→ WHAT TO WORK ON
Using the listing below, copy exactly the lines from the one containing "ATOM 92 C C" to the one containing "ATOM 104 C C", both lines included, and no others.

━━━━━━

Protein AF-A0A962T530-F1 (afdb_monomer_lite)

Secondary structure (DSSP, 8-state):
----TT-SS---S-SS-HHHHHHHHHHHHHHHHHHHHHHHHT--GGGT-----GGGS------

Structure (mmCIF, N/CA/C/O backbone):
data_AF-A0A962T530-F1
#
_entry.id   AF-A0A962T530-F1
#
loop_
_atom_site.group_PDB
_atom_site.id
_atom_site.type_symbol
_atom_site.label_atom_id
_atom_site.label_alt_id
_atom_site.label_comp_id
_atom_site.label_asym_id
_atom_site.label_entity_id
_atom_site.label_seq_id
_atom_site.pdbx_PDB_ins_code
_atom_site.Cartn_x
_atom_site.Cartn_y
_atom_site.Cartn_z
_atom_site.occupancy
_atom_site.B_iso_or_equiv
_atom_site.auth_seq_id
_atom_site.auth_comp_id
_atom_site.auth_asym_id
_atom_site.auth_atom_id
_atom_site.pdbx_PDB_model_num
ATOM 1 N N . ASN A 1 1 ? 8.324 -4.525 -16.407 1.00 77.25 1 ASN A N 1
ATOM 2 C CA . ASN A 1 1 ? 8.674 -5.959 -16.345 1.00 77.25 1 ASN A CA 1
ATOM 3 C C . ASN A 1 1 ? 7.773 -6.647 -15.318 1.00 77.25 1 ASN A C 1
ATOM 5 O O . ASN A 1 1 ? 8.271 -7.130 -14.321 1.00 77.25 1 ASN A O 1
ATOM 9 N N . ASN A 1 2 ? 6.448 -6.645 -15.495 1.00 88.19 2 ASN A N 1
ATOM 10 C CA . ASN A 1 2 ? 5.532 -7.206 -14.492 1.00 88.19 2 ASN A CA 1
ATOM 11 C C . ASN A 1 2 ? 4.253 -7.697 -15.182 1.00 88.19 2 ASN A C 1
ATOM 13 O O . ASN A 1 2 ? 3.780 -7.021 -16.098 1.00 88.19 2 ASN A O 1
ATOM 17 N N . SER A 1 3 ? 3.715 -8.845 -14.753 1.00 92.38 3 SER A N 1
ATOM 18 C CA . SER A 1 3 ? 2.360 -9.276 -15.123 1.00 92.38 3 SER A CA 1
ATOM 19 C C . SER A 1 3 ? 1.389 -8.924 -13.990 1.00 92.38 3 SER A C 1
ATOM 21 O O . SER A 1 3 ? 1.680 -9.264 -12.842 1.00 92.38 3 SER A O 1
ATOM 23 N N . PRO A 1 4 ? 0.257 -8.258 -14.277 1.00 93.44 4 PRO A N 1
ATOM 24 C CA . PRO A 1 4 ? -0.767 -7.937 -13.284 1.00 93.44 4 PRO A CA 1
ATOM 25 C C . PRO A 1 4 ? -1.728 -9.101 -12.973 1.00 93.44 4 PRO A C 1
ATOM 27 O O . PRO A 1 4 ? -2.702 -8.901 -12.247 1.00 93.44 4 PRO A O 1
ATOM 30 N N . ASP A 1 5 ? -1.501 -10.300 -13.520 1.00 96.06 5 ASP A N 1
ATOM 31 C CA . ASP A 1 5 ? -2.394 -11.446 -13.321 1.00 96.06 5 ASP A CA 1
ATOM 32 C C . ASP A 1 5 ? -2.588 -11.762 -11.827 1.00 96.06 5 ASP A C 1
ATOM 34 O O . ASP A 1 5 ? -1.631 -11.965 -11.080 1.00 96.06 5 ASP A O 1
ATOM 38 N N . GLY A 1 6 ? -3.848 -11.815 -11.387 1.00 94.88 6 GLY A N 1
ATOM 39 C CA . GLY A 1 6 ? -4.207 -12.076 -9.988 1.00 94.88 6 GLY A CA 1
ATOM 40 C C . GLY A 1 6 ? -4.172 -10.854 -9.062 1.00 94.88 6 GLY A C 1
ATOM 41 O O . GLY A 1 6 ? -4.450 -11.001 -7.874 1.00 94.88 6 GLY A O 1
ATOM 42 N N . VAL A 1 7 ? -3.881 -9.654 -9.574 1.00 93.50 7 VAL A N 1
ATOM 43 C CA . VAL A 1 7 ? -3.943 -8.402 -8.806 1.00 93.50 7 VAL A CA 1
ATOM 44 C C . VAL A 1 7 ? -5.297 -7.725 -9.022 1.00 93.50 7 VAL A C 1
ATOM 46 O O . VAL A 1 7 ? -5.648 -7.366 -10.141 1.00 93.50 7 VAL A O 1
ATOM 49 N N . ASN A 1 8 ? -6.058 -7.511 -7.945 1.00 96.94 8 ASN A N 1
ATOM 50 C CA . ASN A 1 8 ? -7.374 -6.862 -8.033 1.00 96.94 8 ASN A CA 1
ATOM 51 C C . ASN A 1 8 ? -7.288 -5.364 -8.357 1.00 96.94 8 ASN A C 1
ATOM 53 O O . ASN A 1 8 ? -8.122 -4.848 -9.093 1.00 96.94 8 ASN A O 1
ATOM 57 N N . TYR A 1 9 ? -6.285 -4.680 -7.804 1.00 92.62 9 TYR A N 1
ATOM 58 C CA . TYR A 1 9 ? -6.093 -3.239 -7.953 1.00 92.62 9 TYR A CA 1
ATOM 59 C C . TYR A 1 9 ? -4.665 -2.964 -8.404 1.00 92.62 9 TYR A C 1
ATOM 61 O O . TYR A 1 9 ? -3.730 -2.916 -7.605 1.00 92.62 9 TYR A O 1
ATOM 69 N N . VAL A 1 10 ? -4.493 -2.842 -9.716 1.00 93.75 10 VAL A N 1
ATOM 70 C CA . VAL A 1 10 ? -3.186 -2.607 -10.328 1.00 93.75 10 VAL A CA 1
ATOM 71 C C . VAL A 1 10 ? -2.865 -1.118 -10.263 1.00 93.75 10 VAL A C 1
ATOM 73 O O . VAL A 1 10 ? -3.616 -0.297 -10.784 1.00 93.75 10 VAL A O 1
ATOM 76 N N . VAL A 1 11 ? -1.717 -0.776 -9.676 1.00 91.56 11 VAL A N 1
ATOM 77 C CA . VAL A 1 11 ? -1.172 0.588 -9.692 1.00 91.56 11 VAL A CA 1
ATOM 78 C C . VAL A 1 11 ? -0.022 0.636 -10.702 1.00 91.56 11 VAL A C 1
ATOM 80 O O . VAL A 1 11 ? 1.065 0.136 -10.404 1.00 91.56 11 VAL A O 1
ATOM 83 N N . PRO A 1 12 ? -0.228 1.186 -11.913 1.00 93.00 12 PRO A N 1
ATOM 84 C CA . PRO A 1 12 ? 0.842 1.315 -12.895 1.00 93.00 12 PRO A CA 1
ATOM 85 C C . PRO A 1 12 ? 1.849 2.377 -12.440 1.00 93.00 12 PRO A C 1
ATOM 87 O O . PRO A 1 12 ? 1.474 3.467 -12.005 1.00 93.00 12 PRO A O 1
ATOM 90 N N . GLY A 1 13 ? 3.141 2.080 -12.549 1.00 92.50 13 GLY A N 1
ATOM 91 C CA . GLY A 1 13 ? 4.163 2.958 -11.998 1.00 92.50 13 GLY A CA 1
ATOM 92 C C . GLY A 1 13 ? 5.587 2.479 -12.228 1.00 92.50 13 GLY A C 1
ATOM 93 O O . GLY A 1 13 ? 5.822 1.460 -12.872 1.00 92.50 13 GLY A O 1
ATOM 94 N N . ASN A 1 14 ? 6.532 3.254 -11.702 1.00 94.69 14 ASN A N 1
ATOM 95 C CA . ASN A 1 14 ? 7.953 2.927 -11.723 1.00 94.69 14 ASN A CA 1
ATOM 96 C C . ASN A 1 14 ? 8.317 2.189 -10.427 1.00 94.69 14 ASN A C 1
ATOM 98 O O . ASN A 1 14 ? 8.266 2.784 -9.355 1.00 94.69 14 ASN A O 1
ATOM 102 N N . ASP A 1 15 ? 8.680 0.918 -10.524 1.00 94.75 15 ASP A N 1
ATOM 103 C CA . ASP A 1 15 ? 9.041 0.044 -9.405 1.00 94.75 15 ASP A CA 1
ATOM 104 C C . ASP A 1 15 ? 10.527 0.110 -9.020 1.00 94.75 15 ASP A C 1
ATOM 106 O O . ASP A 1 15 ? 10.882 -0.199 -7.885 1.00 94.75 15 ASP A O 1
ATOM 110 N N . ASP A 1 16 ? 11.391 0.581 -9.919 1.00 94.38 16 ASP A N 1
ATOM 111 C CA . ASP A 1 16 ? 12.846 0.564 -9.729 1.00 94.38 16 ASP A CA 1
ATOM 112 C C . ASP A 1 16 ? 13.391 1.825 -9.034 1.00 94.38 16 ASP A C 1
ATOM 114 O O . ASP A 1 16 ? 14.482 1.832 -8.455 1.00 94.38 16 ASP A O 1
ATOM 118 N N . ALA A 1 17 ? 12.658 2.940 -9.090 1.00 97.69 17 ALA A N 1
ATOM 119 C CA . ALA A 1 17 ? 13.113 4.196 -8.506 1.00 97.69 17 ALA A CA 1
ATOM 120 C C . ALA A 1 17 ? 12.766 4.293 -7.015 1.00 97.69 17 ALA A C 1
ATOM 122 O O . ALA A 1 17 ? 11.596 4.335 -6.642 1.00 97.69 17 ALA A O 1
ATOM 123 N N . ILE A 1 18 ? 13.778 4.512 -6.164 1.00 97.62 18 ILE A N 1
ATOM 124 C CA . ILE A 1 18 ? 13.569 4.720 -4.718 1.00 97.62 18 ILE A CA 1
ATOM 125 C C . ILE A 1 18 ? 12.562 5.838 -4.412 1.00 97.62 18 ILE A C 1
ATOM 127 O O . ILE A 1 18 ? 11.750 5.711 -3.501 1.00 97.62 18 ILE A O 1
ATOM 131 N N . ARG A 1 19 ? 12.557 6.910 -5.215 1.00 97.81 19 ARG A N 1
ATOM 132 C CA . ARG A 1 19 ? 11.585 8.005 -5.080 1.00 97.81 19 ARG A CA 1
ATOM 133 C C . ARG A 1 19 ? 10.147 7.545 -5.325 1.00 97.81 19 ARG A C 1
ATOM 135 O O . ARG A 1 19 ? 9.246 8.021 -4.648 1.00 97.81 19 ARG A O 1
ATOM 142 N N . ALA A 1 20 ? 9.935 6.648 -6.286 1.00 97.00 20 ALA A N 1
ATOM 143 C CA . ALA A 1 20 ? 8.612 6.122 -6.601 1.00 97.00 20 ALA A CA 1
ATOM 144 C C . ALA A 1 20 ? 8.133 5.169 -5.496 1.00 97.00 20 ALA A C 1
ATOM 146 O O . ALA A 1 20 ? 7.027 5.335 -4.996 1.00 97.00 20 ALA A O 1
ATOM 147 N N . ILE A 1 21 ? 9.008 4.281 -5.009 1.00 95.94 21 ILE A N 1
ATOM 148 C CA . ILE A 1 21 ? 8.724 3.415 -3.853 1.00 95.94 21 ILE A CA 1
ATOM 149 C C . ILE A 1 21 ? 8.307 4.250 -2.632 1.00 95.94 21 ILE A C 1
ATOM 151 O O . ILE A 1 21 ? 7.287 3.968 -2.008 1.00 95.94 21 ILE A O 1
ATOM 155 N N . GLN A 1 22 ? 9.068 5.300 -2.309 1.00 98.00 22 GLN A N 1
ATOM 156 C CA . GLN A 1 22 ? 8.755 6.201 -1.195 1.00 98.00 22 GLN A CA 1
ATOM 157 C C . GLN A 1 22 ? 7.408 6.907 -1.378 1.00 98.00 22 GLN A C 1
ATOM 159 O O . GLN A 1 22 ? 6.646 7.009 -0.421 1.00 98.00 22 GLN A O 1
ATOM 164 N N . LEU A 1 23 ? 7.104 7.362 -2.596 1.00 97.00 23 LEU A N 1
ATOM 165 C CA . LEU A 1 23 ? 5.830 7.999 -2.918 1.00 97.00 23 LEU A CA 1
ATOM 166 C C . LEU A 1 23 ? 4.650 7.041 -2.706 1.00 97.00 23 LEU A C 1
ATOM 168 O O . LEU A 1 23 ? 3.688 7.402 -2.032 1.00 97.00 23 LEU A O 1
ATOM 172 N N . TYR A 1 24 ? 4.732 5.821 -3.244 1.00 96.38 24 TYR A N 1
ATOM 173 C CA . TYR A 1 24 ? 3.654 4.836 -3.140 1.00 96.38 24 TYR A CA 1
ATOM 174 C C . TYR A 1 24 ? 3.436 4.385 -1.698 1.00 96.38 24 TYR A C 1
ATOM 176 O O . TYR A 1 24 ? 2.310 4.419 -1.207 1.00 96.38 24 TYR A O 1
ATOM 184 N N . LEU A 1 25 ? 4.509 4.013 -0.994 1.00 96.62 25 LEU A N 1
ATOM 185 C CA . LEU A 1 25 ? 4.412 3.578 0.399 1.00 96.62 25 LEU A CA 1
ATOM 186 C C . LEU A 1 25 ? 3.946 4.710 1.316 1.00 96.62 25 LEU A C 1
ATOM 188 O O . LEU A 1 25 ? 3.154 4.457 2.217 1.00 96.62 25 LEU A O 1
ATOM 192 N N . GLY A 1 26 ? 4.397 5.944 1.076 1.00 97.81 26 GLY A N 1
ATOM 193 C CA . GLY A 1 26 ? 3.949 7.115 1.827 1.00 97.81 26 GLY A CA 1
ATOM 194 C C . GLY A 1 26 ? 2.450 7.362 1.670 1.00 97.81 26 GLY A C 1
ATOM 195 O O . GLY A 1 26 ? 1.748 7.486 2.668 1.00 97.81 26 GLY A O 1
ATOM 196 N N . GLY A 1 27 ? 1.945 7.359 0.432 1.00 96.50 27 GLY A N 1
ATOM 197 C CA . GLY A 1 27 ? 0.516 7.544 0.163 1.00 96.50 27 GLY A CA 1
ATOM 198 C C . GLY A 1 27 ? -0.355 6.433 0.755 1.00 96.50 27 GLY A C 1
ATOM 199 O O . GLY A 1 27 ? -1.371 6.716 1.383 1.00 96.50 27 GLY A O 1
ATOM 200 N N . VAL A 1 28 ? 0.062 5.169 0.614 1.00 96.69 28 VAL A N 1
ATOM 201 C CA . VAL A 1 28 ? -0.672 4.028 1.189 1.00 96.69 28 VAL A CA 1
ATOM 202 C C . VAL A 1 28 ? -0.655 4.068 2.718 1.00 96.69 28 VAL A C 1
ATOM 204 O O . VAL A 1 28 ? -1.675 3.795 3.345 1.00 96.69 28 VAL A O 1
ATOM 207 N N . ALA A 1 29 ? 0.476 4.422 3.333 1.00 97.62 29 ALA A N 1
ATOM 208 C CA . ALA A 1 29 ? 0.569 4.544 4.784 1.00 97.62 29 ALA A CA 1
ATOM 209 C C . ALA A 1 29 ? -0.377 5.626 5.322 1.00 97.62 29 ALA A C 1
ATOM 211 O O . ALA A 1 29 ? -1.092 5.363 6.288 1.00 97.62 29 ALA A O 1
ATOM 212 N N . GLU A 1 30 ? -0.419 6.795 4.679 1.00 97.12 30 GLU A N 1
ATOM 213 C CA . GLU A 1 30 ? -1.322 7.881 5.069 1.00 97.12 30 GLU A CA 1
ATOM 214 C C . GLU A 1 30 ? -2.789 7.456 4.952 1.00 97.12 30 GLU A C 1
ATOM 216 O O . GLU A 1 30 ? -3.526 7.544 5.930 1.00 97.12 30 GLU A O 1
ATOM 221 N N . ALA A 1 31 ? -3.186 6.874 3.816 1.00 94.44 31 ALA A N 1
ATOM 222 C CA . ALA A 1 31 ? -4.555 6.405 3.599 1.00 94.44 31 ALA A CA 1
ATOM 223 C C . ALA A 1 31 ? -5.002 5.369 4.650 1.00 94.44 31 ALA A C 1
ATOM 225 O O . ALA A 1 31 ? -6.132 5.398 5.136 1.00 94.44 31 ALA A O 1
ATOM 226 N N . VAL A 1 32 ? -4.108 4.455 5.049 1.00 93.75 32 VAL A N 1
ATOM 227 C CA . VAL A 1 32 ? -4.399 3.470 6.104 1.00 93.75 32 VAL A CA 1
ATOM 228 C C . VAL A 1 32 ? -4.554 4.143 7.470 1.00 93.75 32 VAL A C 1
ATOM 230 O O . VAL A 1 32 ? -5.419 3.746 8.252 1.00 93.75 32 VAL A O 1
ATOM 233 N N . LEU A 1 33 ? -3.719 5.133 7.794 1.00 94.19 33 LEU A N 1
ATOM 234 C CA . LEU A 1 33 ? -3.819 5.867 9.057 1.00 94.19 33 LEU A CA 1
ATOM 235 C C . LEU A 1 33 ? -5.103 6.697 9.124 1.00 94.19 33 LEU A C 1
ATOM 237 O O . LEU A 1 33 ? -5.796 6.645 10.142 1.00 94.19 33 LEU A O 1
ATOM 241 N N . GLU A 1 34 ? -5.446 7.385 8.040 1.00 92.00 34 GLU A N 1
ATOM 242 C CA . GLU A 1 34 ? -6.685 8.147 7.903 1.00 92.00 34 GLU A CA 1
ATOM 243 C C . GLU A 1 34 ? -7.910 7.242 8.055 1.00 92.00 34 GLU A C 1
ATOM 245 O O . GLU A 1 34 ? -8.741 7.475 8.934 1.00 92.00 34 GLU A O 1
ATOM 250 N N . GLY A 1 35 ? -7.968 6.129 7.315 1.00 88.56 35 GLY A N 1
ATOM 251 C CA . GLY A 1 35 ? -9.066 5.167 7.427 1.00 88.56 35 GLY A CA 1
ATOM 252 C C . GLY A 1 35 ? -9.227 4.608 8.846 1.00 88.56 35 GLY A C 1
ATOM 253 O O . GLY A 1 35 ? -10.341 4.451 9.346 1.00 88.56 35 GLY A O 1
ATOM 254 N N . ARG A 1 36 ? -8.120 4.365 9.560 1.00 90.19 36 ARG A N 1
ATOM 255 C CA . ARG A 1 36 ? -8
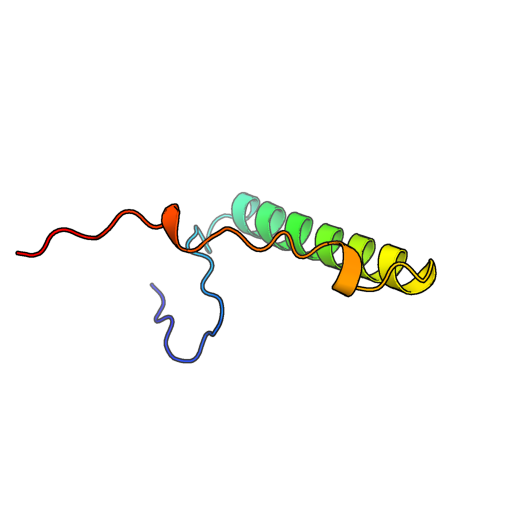.167 3.944 10.972 1.00 90.19 36 ARG A CA 1
ATOM 256 C C . ARG A 1 36 ? -8.690 5.040 11.896 1.00 90.19 36 ARG A C 1
ATOM 258 O O . ARG A 1 36 ? -9.419 4.723 12.836 1.00 90.19 36 ARG A O 1
ATOM 265 N N . ALA A 1 37 ? -8.310 6.294 11.667 1.00 90.19 37 ALA A N 1
ATOM 266 C CA . ALA A 1 37 ? -8.804 7.426 12.444 1.00 90.19 37 ALA A CA 1
ATOM 267 C C . ALA A 1 37 ? -10.314 7.621 12.234 1.00 90.19 37 ALA A C 1
ATOM 269 O O . ALA A 1 37 ? -11.052 7.773 13.206 1.00 90.19 37 ALA A O 1
ATOM 270 N N . VAL A 1 38 ? -10.781 7.514 10.989 1.00 86.69 38 VAL A N 1
ATOM 271 C CA . VAL A 1 38 ? -12.200 7.571 10.614 1.00 86.69 38 VAL A CA 1
ATOM 272 C C . VAL A 1 38 ? -13.000 6.491 11.354 1.00 86.69 38 VAL A C 1
ATOM 274 O O . VAL A 1 38 ? -13.909 6.825 12.120 1.00 86.69 38 VAL A O 1
ATOM 277 N N . LEU A 1 39 ? -12.564 5.226 11.288 1.00 81.88 39 LEU A N 1
ATOM 278 C CA . LEU A 1 39 ? -13.188 4.118 12.027 1.00 81.88 39 LEU A CA 1
ATOM 279 C C . LEU A 1 39 ? -13.218 4.342 13.547 1.00 81.88 39 LEU A C 1
ATOM 281 O O . LEU A 1 39 ? -14.213 4.027 14.199 1.00 81.88 39 LEU A O 1
ATOM 285 N N . ALA A 1 40 ? -12.152 4.902 14.126 1.00 80.38 40 ALA A N 1
ATOM 286 C CA . ALA A 1 40 ? -12.085 5.188 15.560 1.00 80.38 40 ALA A CA 1
ATOM 287 C C . ALA A 1 40 ? -13.066 6.289 16.007 1.00 80.38 40 ALA A C 1
ATOM 289 O O . ALA A 1 40 ? -13.470 6.314 17.168 1.00 80.38 40 ALA A O 1
ATOM 290 N N . THR A 1 41 ? -13.457 7.185 15.098 1.00 78.31 41 THR A N 1
ATOM 291 C CA . THR A 1 41 ? -14.405 8.280 15.370 1.00 78.31 41 THR A 
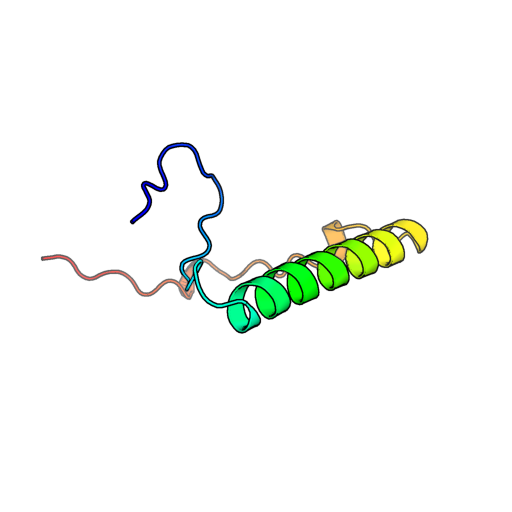CA 1
ATOM 292 C C . THR A 1 41 ? -15.868 7.916 15.105 1.00 78.31 41 THR A C 1
ATOM 294 O O . THR A 1 41 ? -16.751 8.721 15.391 1.00 78.31 41 THR A O 1
ATOM 297 N N . GLY A 1 42 ? -16.148 6.707 14.603 1.00 65.44 42 GLY A N 1
ATOM 298 C CA . GLY A 1 42 ? -17.510 6.231 14.344 1.00 65.44 42 GLY A CA 1
ATOM 299 C C . GLY A 1 42 ? -18.152 6.774 13.063 1.00 65.44 42 GLY A C 1
ATOM 300 O O . GLY A 1 42 ? -19.309 6.460 12.801 1.00 65.44 42 GLY A O 1
ATOM 301 N N . ARG A 1 43 ? -17.412 7.536 12.246 1.00 62.00 43 ARG A N 1
ATOM 302 C CA . ARG A 1 43 ? -17.772 7.793 10.846 1.00 62.00 43 ARG A CA 1
ATOM 303 C C . ARG A 1 43 ? -17.406 6.544 10.054 1.00 62.00 43 ARG A C 1
ATOM 305 O O . ARG A 1 43 ? -16.236 6.276 9.823 1.00 62.00 43 ARG A O 1
ATOM 312 N N . GLY A 1 44 ? -18.383 5.691 9.780 1.00 57.72 44 GLY A N 1
ATOM 313 C CA . GLY A 1 44 ? -18.165 4.482 8.991 1.00 57.72 44 GLY A CA 1
ATOM 314 C C . GLY A 1 44 ? -18
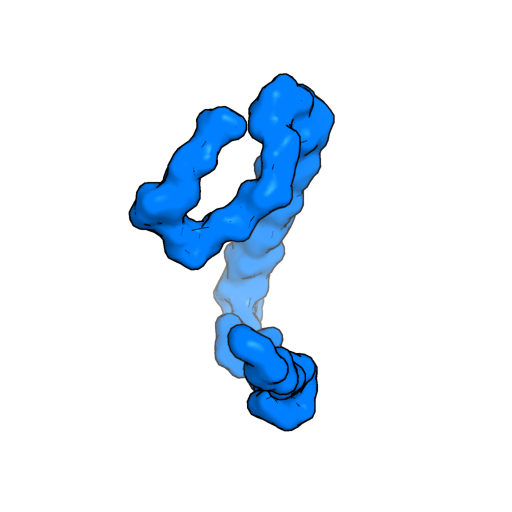.039 4.790 7.492 1.00 57.72 44 GLY A C 1
ATOM 315 O O . GLY A 1 44 ? -18.460 5.858 7.054 1.00 57.72 44 GLY A O 1
ATOM 316 N N . PRO A 1 45 ? -17.523 3.839 6.694 1.00 56.06 45 PRO A N 1
ATOM 317 C CA . PRO A 1 45 ? -17.349 3.983 5.243 1.00 56.06 45 PRO A CA 1
ATOM 318 C C . PRO A 1 45 ? -18.647 4.276 4.464 1.00 56.06 45 PRO A C 1
ATOM 320 O O . PRO A 1 45 ? -18.579 4.767 3.347 1.00 56.06 45 PRO A O 1
ATOM 323 N N . GLU A 1 46 ? -19.823 4.042 5.050 1.00 55.44 46 GLU A N 1
ATOM 324 C CA . GLU A 1 46 ? -21.133 4.335 4.443 1.00 55.44 46 GLU A CA 1
ATOM 325 C C . GLU A 1 46 ? -21.364 5.834 4.147 1.00 55.44 46 GLU A C 1
ATOM 327 O O . GLU A 1 46 ? -22.199 6.165 3.312 1.00 55.44 46 GLU A O 1
ATOM 332 N N . GLU A 1 47 ? -20.647 6.755 4.806 1.00 55.91 47 GLU A N 1
ATOM 333 C CA . GLU A 1 47 ? -20.849 8.206 4.630 1.00 55.91 47 GLU A CA 1
ATOM 334 C C . GLU A 1 47 ? -19.966 8.840 3.532 1.00 55.91 47 GLU A C 1
ATOM 336 O O . GLU A 1 47 ? -20.191 9.996 3.176 1.00 55.91 47 GLU A O 1
ATOM 341 N N . GLU A 1 48 ? -18.978 8.118 2.980 1.00 55.81 48 GLU A N 1
ATOM 342 C CA . GLU A 1 48 ? -17.955 8.688 2.075 1.00 55.81 48 GLU A CA 1
ATOM 343 C C . GLU A 1 48 ? -17.989 8.136 0.634 1.00 55.81 48 GLU A C 1
ATOM 345 O O . GLU A 1 48 ? -17.315 8.660 -0.255 1.00 55.81 48 GLU A O 1
ATOM 350 N N . PHE A 1 49 ? -18.807 7.121 0.342 1.00 57.16 49 PHE A N 1
ATOM 351 C CA . PHE A 1 49 ? -19.030 6.703 -1.044 1.00 57.16 49 PHE A CA 1
ATOM 352 C C . PHE A 1 49 ? -19.921 7.723 -1.765 1.00 57.16 49 PHE A C 1
ATOM 354 O O . PHE A 1 49 ? -21.145 7.695 -1.664 1.00 57.16 49 PHE A O 1
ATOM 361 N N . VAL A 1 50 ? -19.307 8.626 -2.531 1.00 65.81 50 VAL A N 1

━━━━━━

→ SOLUTION TO THE PROBLEM
ATOM 92 C C . GLY A 1 13 ? 5.587 2.479 -12.228 1.00 92.50 13 GLY A C 1
ATOM 93 O O . GLY A 1 13 ? 5.822 1.460 -12.872 1.00 92.50 13 GLY A O 1
ATOM 94 N N . ASN A 1 14 ? 6.532 3.254 -11.702 1.00 94.69 14 ASN A N 1
ATOM 95 C CA . ASN A 1 14 ? 7.953 2.927 -11.723 1.00 94.69 14 ASN A CA 1
ATOM 96 C C . ASN A 1 14 ? 8.317 2.189 -10.427 1.00 94.69 14 ASN A C 1
ATOM 98 O O . ASN A 1 14 ? 8.266 2.784 -9.355 1.00 94.69 14 ASN A O 1
ATOM 102 N N . ASP A 1 15 ? 8.680 0.918 -10.524 1.00 94.75 15 ASP A N 1
ATOM 103 C CA . ASP A 1 15 ? 9.041 0.044 -9.405 1.00 94.75 15 ASP A CA 1
ATOM 104 C C . ASP A 1 15 ? 10.527 0.110 -9.020 1.00 94.75 15 ASP A C 1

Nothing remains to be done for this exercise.